What you have to do: Transcribe the lines from the start of the data below through the line with "Radius of gyration: 13.62", word for word and nothing more.

Material for this task:
--- START ---

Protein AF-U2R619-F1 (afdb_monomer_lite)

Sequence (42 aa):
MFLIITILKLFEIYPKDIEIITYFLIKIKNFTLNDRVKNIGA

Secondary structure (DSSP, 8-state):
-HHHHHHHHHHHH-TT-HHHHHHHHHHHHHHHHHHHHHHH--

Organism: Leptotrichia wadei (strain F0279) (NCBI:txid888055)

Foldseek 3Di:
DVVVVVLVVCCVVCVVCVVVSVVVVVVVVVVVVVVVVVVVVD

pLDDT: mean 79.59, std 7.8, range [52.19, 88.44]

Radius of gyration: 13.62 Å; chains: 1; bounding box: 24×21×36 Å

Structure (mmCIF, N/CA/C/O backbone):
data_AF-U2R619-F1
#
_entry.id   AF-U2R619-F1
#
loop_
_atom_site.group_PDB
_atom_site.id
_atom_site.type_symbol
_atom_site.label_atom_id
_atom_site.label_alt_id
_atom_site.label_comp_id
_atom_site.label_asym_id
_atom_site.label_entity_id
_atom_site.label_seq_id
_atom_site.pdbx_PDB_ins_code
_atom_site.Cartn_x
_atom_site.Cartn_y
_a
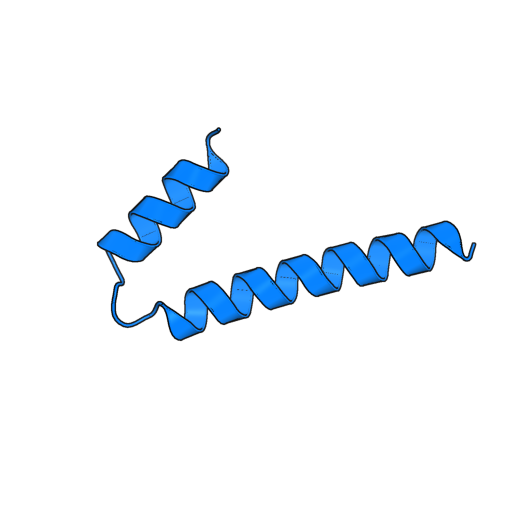tom_site.Cartn_z
_atom_site.occupancy
_atom_site.B_iso_or_equiv
_atom_site.auth_seq_id
_atom_site.auth_comp_id
_atom_site.auth_asym_id
_atom_site.auth_atom_id
_atom_site.pdbx_PDB_model_num
ATOM 1 N N . MET A 1 1 ? 3.401 14.735 -1.664 1.00 65.75 1 MET A N 1
ATOM 2 C CA . MET A 1 1 ? 2.844 15.244 -0.389 1.00 65.75 1 MET A CA 1
ATOM 3 C C . MET A 1 1 ? 1.397 14.797 -0.171 1.00 65.75 1 MET A C 1
ATOM 5 O O . MET A 1 1 ? 1.137 14.184 0.850 1.00 65.75 1 MET A O 1
ATOM 9 N N . PHE A 1 2 ? 0.488 14.993 -1.136 1.00 78.12 2 PHE A N 1
ATOM 10 C CA . PHE A 1 2 ? -0.931 14.605 -1.015 1.00 78.12 2 PHE A CA 1
ATOM 11 C C . PHE A 1 2 ? -1.165 13.105 -0.736 1.00 78.12 2 PHE A C 1
ATOM 13 O O . PHE A 1 2 ? -1.865 12.757 0.205 1.00 78.12 2 PHE A O 1
ATOM 20 N N . LEU A 1 3 ? -0.498 12.216 -1.484 1.00 76.06 3 LEU A N 1
ATOM 21 C CA . LEU A 1 3 ? -0.734 10.766 -1.417 1.00 76.06 3 LEU A CA 1
ATOM 22 C C . LEU A 1 3 ? -0.443 10.147 -0.037 1.00 76.06 3 LEU A C 1
ATOM 24 O O . LEU A 1 3 ? -1.181 9.291 0.435 1.00 76.06 3 LEU A O 1
ATOM 28 N N . ILE A 1 4 ? 0.627 10.606 0.620 1.00 80.00 4 ILE A N 1
ATOM 29 C CA . ILE A 1 4 ? 1.047 10.101 1.937 1.00 80.00 4 ILE A CA 1
ATOM 30 C C . ILE A 1 4 ? 0.004 10.473 3.000 1.00 80.00 4 ILE A C 1
ATOM 32 O O . ILE A 1 4 ? -0.359 9.641 3.825 1.00 80.00 4 ILE A O 1
ATOM 36 N N . ILE A 1 5 ? -0.530 11.697 2.935 1.00 85.50 5 ILE A N 1
ATOM 37 C CA . ILE A 1 5 ? -1.561 12.187 3.861 1.00 85.50 5 ILE A CA 1
ATOM 38 C C . ILE A 1 5 ? -2.868 11.404 3.674 1.00 85.50 5 ILE A C 1
ATOM 40 O O . ILE A 1 5 ? -3.520 11.046 4.653 1.00 85.50 5 ILE A O 1
ATOM 44 N N . THR A 1 6 ? -3.242 11.094 2.429 1.00 83.44 6 THR A N 1
ATOM 45 C CA . THR A 1 6 ? -4.432 10.286 2.127 1.00 83.44 6 THR A CA 1
ATOM 46 C C . THR A 1 6 ? -4.320 8.869 2.685 1.00 83.44 6 THR A C 1
ATOM 48 O O . THR A 1 6 ? -5.283 8.367 3.259 1.00 83.44 6 THR A O 1
ATOM 51 N N . ILE A 1 7 ? -3.148 8.238 2.561 1.00 82.75 7 ILE A N 1
ATOM 52 C CA . ILE A 1 7 ? -2.912 6.892 3.095 1.00 82.75 7 ILE A CA 1
ATOM 53 C C . ILE A 1 7 ? -3.014 6.904 4.623 1.00 82.75 7 ILE A C 1
ATOM 55 O O . ILE A 1 7 ? -3.737 6.087 5.179 1.00 82.75 7 ILE A O 1
ATOM 59 N N . LEU A 1 8 ? -2.378 7.864 5.301 1.00 83.88 8 LEU A N 1
ATOM 60 C CA . LEU A 1 8 ? -2.449 7.974 6.764 1.00 83.88 8 LEU A CA 1
ATOM 61 C C . LEU A 1 8 ? -3.890 8.136 7.273 1.00 83.88 8 LEU A C 1
ATOM 63 O O . LEU A 1 8 ? -4.286 7.439 8.203 1.00 83.88 8 LEU A O 1
ATOM 67 N N . LYS A 1 9 ? -4.709 8.964 6.612 1.00 84.56 9 LYS A N 1
ATOM 68 C CA . LYS A 1 9 ? -6.135 9.099 6.958 1.00 84.56 9 LYS A CA 1
ATOM 69 C C . LYS A 1 9 ? -6.937 7.815 6.731 1.00 84.56 9 LYS A C 1
ATOM 71 O O . LYS A 1 9 ? -7.842 7.523 7.501 1.00 84.56 9 LYS A O 1
ATOM 76 N N . LEU A 1 10 ? -6.623 7.037 5.695 1.00 81.94 10 LEU A N 1
ATOM 77 C CA . LEU A 1 10 ? -7.260 5.735 5.463 1.00 81.94 10 LEU A CA 1
ATOM 78 C C . LEU A 1 10 ? -6.953 4.744 6.593 1.00 81.94 10 LEU A C 1
ATOM 80 O O . LEU A 1 10 ? -7.856 4.036 7.028 1.00 81.94 10 LEU A O 1
ATOM 84 N N . PHE A 1 11 ? -5.718 4.745 7.102 1.00 81.56 11 PHE A N 1
ATOM 85 C CA . PHE A 1 11 ? -5.325 3.946 8.265 1.00 81.56 11 PHE A CA 1
ATOM 86 C C . PHE A 1 11 ? -6.051 4.376 9.552 1.00 81.56 11 PHE A C 1
ATOM 88 O O . PHE A 1 11 ? -6.424 3.517 10.347 1.00 81.56 11 PHE A O 1
ATOM 95 N N . GLU A 1 12 ? -6.287 5.677 9.748 1.00 82.25 12 GLU A N 1
ATOM 96 C CA . GLU A 1 12 ? -7.047 6.187 10.902 1.00 82.25 12 GLU A CA 1
ATOM 97 C C . GLU A 1 12 ? -8.538 5.827 10.846 1.00 82.25 12 GLU A C 1
ATOM 99 O O . GLU A 1 12 ? -9.122 5.478 11.870 1.00 82.25 12 GLU A O 1
ATOM 104 N N . ILE A 1 13 ? -9.164 5.906 9.666 1.00 85.44 13 ILE A N 1
ATOM 105 C CA . ILE A 1 13 ? -10.605 5.642 9.504 1.00 85.44 13 ILE A CA 1
ATOM 106 C C . ILE A 1 13 ? -10.889 4.133 9.505 1.00 85.44 13 ILE A C 1
ATOM 108 O O . ILE A 1 13 ? -11.908 3.694 10.039 1.00 85.44 13 ILE A O 1
ATOM 112 N N . TYR A 1 14 ? -9.979 3.337 8.937 1.00 82.25 14 TYR A N 1
ATOM 113 C CA . TYR A 1 14 ? -10.157 1.901 8.730 1.00 82.25 14 TYR A CA 1
ATOM 114 C C . TYR A 1 14 ? -8.987 1.075 9.301 1.00 82.25 14 TYR A C 1
ATOM 116 O O . TYR A 1 14 ? -8.316 0.342 8.572 1.00 82.25 14 TYR A O 1
ATOM 124 N N . PRO A 1 15 ? -8.733 1.128 10.624 1.00 73.69 15 PRO A N 1
ATOM 125 C CA . PRO A 1 15 ? -7.598 0.440 11.247 1.00 73.69 15 PRO A CA 1
ATOM 126 C C . PRO A 1 15 ? -7.719 -1.093 11.223 1.00 73.69 15 PRO A C 1
ATOM 128 O O . PRO A 1 15 ? -6.733 -1.794 11.429 1.00 73.69 15 PRO A O 1
ATOM 131 N N . LYS A 1 16 ? -8.917 -1.638 10.973 1.00 82.50 16 LYS A N 1
ATOM 132 C CA . LYS A 1 16 ? -9.133 -3.084 10.793 1.00 82.50 16 LYS A CA 1
ATOM 133 C C . LYS A 1 16 ? -8.844 -3.551 9.366 1.00 82.50 16 LYS A C 1
ATOM 135 O O . LYS A 1 16 ? -8.526 -4.715 9.166 1.00 82.50 16 LYS A O 1
ATOM 140 N N . ASP A 1 17 ? -8.881 -2.636 8.402 1.00 81.12 17 ASP A N 1
ATOM 141 C CA . ASP A 1 17 ? -8.689 -2.926 6.979 1.00 81.12 17 ASP A CA 1
ATOM 142 C C . ASP A 1 17 ? -7.237 -2.684 6.532 1.00 81.12 17 ASP A C 1
ATOM 144 O O . ASP A 1 17 ? -6.934 -2.639 5.338 1.00 81.12 17 ASP A O 1
ATOM 148 N N . ILE A 1 18 ? -6.313 -2.566 7.495 1.00 83.00 18 ILE A N 1
ATOM 149 C CA . ILE A 1 18 ? -4.865 -2.428 7.281 1.00 83.00 18 ILE A CA 1
ATOM 150 C C . ILE A 1 18 ? -4.332 -3.488 6.328 1.00 83.00 18 ILE A C 1
ATOM 152 O O . ILE A 1 18 ? -3.517 -3.184 5.457 1.00 83.00 18 ILE A O 1
ATOM 156 N N . GLU A 1 19 ? -4.795 -4.723 6.481 1.00 83.94 19 GLU A N 1
ATOM 157 C CA . GLU A 1 19 ? -4.369 -5.846 5.656 1.00 83.94 19 GLU A CA 1
ATOM 158 C C . GLU A 1 19 ? -4.769 -5.637 4.187 1.00 83.94 19 GLU A C 1
ATOM 160 O O . GLU A 1 19 ? -3.944 -5.799 3.285 1.00 83.94 19 GLU A O 1
ATOM 165 N N . ILE A 1 20 ? -5.990 -5.149 3.946 1.00 84.06 20 ILE A N 1
ATOM 166 C CA . ILE A 1 20 ? -6.513 -4.838 2.611 1.00 84.06 20 ILE A CA 1
ATOM 167 C C . ILE A 1 20 ? -5.754 -3.653 2.004 1.00 84.06 20 ILE A C 1
ATOM 169 O O . ILE A 1 20 ? -5.289 -3.731 0.865 1.00 84.06 20 ILE A O 1
ATOM 173 N N . ILE A 1 21 ? -5.570 -2.570 2.763 1.00 83.19 21 ILE A N 1
ATOM 174 C CA . ILE A 1 21 ? -4.836 -1.377 2.312 1.00 83.19 21 ILE A CA 1
ATOM 175 C C . ILE A 1 21 ? -3.390 -1.749 1.949 1.00 83.19 21 ILE A C 1
ATOM 177 O O . ILE A 1 21 ? -2.888 -1.371 0.887 1.00 83.19 21 ILE A O 1
ATOM 181 N N . THR A 1 22 ? -2.734 -2.544 2.794 1.00 84.06 22 THR A N 1
ATOM 182 C CA . THR A 1 22 ? -1.362 -3.017 2.572 1.00 84.06 22 THR A CA 1
ATOM 183 C C . THR A 1 22 ? -1.281 -3.919 1.342 1.00 84.06 22 THR A C 1
ATOM 185 O O . THR A 1 22 ? -0.389 -3.740 0.508 1.00 84.06 22 THR A O 1
ATOM 188 N N . TYR A 1 23 ? -2.242 -4.829 1.167 1.00 87.50 23 TYR A N 1
ATOM 189 C CA . TYR A 1 23 ? -2.342 -5.677 -0.020 1.00 87.50 23 TYR A CA 1
ATOM 190 C C . TYR A 1 23 ? -2.449 -4.853 -1.313 1.00 87.50 23 TYR A C 1
ATOM 192 O O . TYR A 1 23 ? -1.711 -5.103 -2.273 1.00 87.50 23 TYR A O 1
ATOM 200 N N . PHE A 1 24 ? -3.298 -3.820 -1.339 1.00 84.75 24 PHE A N 1
ATOM 201 C CA . PHE A 1 24 ? -3.417 -2.929 -2.498 1.00 84.75 24 PHE A CA 1
ATOM 202 C C . PHE A 1
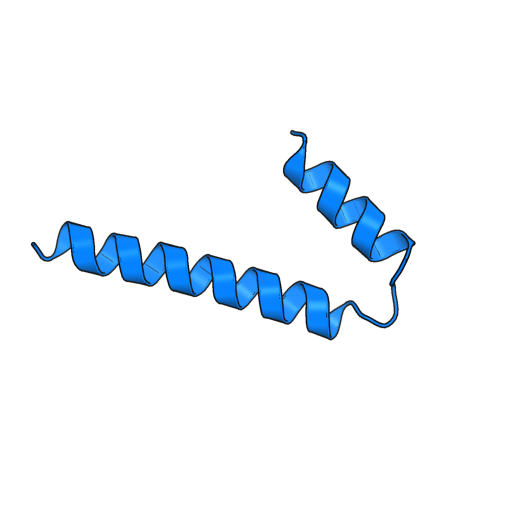 24 ? -2.119 -2.167 -2.788 1.00 84.75 24 PHE A C 1
ATOM 204 O O . PHE A 1 24 ? -1.701 -2.097 -3.947 1.00 84.75 24 PHE A O 1
ATOM 211 N N . LEU A 1 25 ? -1.444 -1.646 -1.759 1.00 85.69 25 LEU A N 1
ATOM 212 C CA . LEU A 1 25 ? -0.167 -0.942 -1.919 1.00 85.69 25 LEU A CA 1
ATOM 213 C C . LEU A 1 25 ? 0.919 -1.848 -2.514 1.00 85.69 25 LEU A C 1
ATOM 215 O O . LEU A 1 25 ? 1.628 -1.439 -3.438 1.00 85.69 25 LEU A O 1
ATOM 219 N N . ILE A 1 26 ? 1.021 -3.093 -2.041 1.00 88.44 26 ILE A N 1
ATOM 220 C CA . ILE A 1 26 ? 1.962 -4.085 -2.582 1.00 88.44 26 ILE A CA 1
ATOM 221 C C . ILE A 1 26 ? 1.625 -4.399 -4.042 1.00 88.44 26 ILE A C 1
ATOM 223 O O . ILE A 1 26 ? 2.519 -4.430 -4.890 1.00 88.44 26 ILE A O 1
ATOM 227 N N . LYS A 1 27 ? 0.340 -4.573 -4.368 1.00 87.50 27 LYS A N 1
ATOM 228 C CA . LYS A 1 27 ? -0.106 -4.852 -5.738 1.00 87.50 27 LYS A CA 1
ATOM 229 C C . LYS A 1 27 ? 0.240 -3.710 -6.700 1.00 87.50 27 LYS A C 1
ATOM 231 O O . LYS A 1 27 ? 0.754 -3.973 -7.786 1.00 87.50 27 LYS A O 1
ATOM 236 N N . ILE A 1 28 ? 0.031 -2.456 -6.294 1.00 85.88 28 ILE A N 1
ATOM 237 C CA . ILE A 1 28 ? 0.393 -1.263 -7.083 1.00 85.88 28 ILE A CA 1
ATOM 238 C C . ILE A 1 28 ? 1.913 -1.175 -7.275 1.00 85.88 28 ILE A C 1
ATOM 240 O O . ILE A 1 28 ? 2.387 -0.903 -8.385 1.00 85.88 28 ILE A O 1
ATOM 244 N N . LYS A 1 29 ? 2.689 -1.447 -6.218 1.00 85.31 29 LYS A N 1
ATOM 245 C CA . LYS A 1 29 ? 4.156 -1.482 -6.288 1.00 85.31 29 LYS A CA 1
ATOM 246 C C . LYS A 1 29 ? 4.629 -2.532 -7.293 1.00 85.31 29 LYS A C 1
ATOM 248 O O . LYS A 1 29 ? 5.445 -2.214 -8.152 1.00 85.31 29 LYS A O 1
ATOM 253 N N . ASN A 1 30 ? 4.089 -3.747 -7.224 1.00 85.50 30 ASN A N 1
ATOM 254 C CA . ASN A 1 30 ? 4.457 -4.839 -8.126 1.00 85.50 30 ASN A CA 1
ATOM 255 C C . ASN A 1 30 ? 4.035 -4.566 -9.572 1.00 85.50 30 ASN A C 1
ATOM 257 O O . ASN A 1 30 ? 4.793 -4.873 -10.487 1.00 85.50 30 ASN A O 1
ATOM 261 N N . PHE A 1 31 ? 2.874 -3.942 -9.789 1.00 86.19 31 PHE A N 1
ATOM 262 C CA . PHE A 1 31 ? 2.450 -3.505 -11.120 1.00 86.19 31 PHE A CA 1
ATOM 263 C C . PHE 
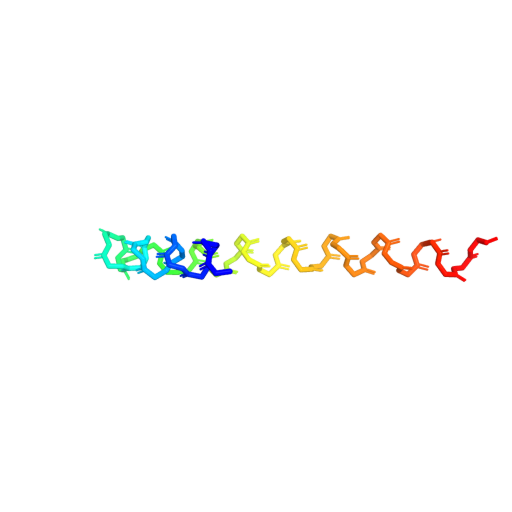A 1 31 ? 3.441 -2.499 -11.718 1.00 86.19 31 PHE A C 1
ATOM 265 O O . PHE A 1 31 ? 3.937 -2.701 -12.821 1.00 86.19 31 PHE A O 1
ATOM 272 N N . THR A 1 32 ? 3.806 -1.472 -10.948 1.00 80.69 32 THR A N 1
ATOM 273 C CA . THR A 1 32 ? 4.784 -0.454 -11.367 1.00 80.69 32 THR A CA 1
ATOM 274 C C . THR A 1 32 ? 6.159 -1.064 -11.645 1.00 80.69 32 THR A C 1
ATOM 276 O O . THR A 1 32 ? 6.
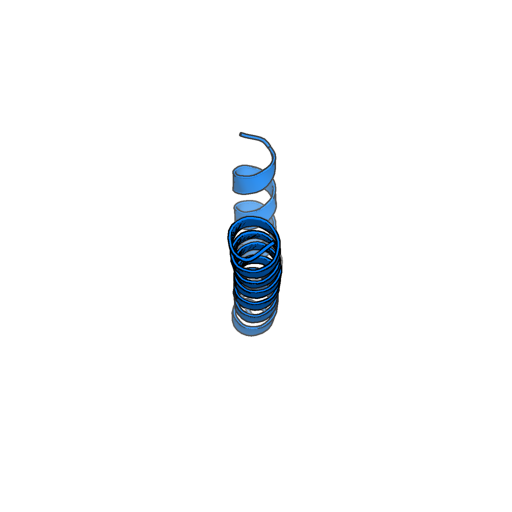852 -0.660 -12.577 1.00 80.69 32 THR A O 1
ATOM 279 N N . LEU A 1 33 ? 6.577 -2.034 -10.832 1.00 76.62 33 LEU A N 1
ATOM 280 C CA . LEU A 1 33 ? 7.876 -2.684 -10.970 1.00 76.62 33 LEU A CA 1
ATOM 281 C C . LEU A 1 33 ? 7.916 -3.595 -12.204 1.00 76.62 33 LEU A C 1
ATOM 283 O O . LEU A 1 33 ? 8.877 -3.528 -12.964 1.00 76.62 33 LEU A O 1
ATOM 287 N N . ASN A 1 34 ? 6.850 -4.360 -12.457 1.00 74.81 34 ASN A N 1
ATOM 288 C CA . ASN A 1 34 ? 6.704 -5.154 -13.680 1.00 74.81 34 ASN A CA 1
ATOM 289 C C . ASN A 1 34 ? 6.675 -4.279 -14.935 1.00 74.81 34 ASN A C 1
ATOM 291 O O . ASN A 1 34 ? 7.312 -4.623 -15.927 1.00 74.81 34 ASN A O 1
ATOM 295 N N . ASP A 1 35 ? 5.979 -3.143 -14.892 1.00 76.19 35 ASP A N 1
ATOM 296 C CA . ASP A 1 35 ? 5.925 -2.210 -16.018 1.00 76.19 35 ASP A CA 1
ATOM 297 C C . ASP A 1 35 ? 7.305 -1.594 -16.308 1.00 76.19 35 ASP A C 1
ATOM 299 O O . ASP A 1 35 ? 7.732 -1.507 -17.458 1.00 76.19 35 ASP A O 1
ATOM 303 N N . ARG A 1 36 ? 8.076 -1.273 -15.262 1.00 74.4
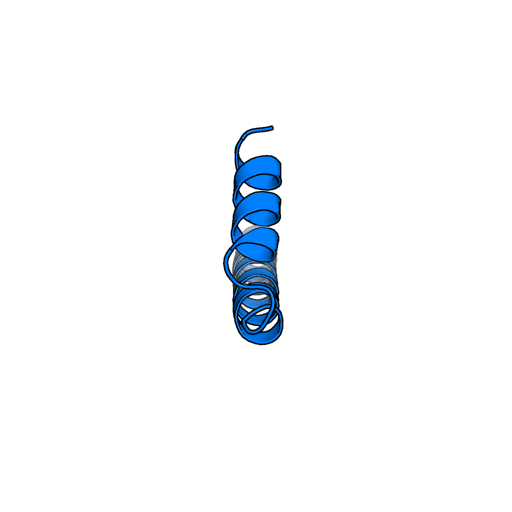4 36 ARG A N 1
ATOM 304 C CA . ARG A 1 36 ? 9.470 -0.824 -15.404 1.00 74.44 36 ARG A CA 1
ATOM 30
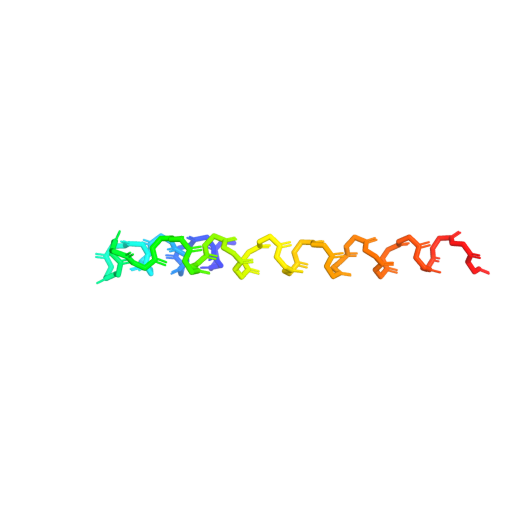5 C C . ARG A 1 36 ? 10.389 -1.906 -15.962 1.00 74.44 36 ARG A C 1
ATOM 307 O O . ARG A 1 36 ? 11.172 -1.608 -16.853 1.00 74.44 36 ARG A O 1
ATOM 314 N N . VAL A 1 37 ? 10.299 -3.145 -15.478 1.00 76.31 37 VAL A N 1
ATOM 315 C CA . VAL A 1 37 ? 11.104 -4.264 -16.003 1.00 76.31 37 VAL A CA 1
ATOM 316 C C . VAL A 1 37 ? 10.788 -4.507 -17.479 1.00 76.31 37 VAL A C 1
ATOM 318 O O . VAL A 1 37 ? 11.701 -4.666 -18.284 1.00 76.31 37 VAL A O 1
ATOM 321 N N . LYS A 1 38 ? 9.506 -4.463 -17.852 1.00 75.06 38 LYS A N 1
ATOM 322 C CA . LYS A 1 38 ? 9.062 -4.637 -19.238 1.00 75.06 38 LYS A CA 1
ATOM 323 C C . LYS A 1 38 ? 9.556 -3.519 -20.164 1.00 75.06 38 LYS A C 1
ATOM 325 O O . LYS A 1 38 ? 9.911 -3.807 -21.297 1.00 75.06 38 LYS A O 1
ATOM 330 N N . ASN A 1 39 ? 9.611 -2.279 -19.677 1.00 65.31 39 ASN A N 1
ATOM 331 C CA . ASN A 1 39 ? 10.103 -1.125 -20.438 1.00 65.31 39 ASN A CA 1
ATOM 332 C C . ASN A 1 39 ? 11.639 -0.998 -20.476 1.00 65.31 39 ASN A C 1
ATOM 334 O O . ASN A 1 39 ? 12.150 -0.245 -21.291 1.00 65.31 39 ASN A O 1
ATOM 338 N N . ILE A 1 40 ? 12.382 -1.691 -19.603 1.00 65.94 40 ILE A N 1
ATOM 339 C CA . ILE A 1 40 ? 13.860 -1.739 -19.640 1.00 65.94 40 ILE A CA 1
ATOM 340 C C . ILE A 1 40 ? 14.357 -2.903 -20.520 1.00 65.94 40 ILE A C 1
ATOM 342 O O . ILE A 1 40 ? 15.480 -2.867 -21.012 1.00 65.94 40 ILE A O 1
ATOM 346 N N . GLY A 1 41 ? 13.536 -3.942 -20.706 1.00 59.56 41 GLY A N 1
ATOM 347 C CA . GLY A 1 41 ? 13.836 -5.095 -21.564 1.00 59.56 41 GLY A CA 1
ATOM 348 C C . GLY A 1 41 ? 13.361 -4.980 -23.020 1.00 59.56 41 GLY A C 1
ATOM 349 O O . GLY A 1 41 ? 13.446 -5.978 -23.734 1.00 59.56 41 GLY A O 1
ATOM 350 N N . ALA A 1 42 ? 12.837 -3.821 -23.435 1.00 52.19 42 ALA A N 1
ATOM 351 C CA . ALA A 1 42 ? 12.427 -3.489 -24.804 1.00 52.19 42 ALA A CA 1
ATOM 352 C C . ALA A 1 42 ? 13.352 -2.407 -25.376 1.00 52.19 42 ALA A C 1
ATOM 354 O O . ALA A 1 42 ? 13.622 -2.466 -26.596 1.00 52.19 42 ALA A O 1
#

--- END ---

Written response:
Protein AF-U2R619-F1 (afdb_monomer_lite)

Sequence (42 aa):
MFLIITILKLFEIYPKDIEIITYFLIKIKNFTLNDRVKNIGA

Secondary structure (DSSP, 8-state):
-HHHHHHHHHHHH-TT-HHHHHHHHHHHHHHHHHHHHHHH--

Organism: Leptotrichia wadei (strain F0279) (NCBI:txid888055)

Foldseek 3Di:
DVVVVVLVVCCVVCVVCVVVSVVVVVVVVVVVVVVVVVVVVD

pLDDT: mean 79.59, std 7.8, range [52.19, 88.44]

Radius of gyration: 13.62 Å; chains: 1; bounding box: 24×21×36 Å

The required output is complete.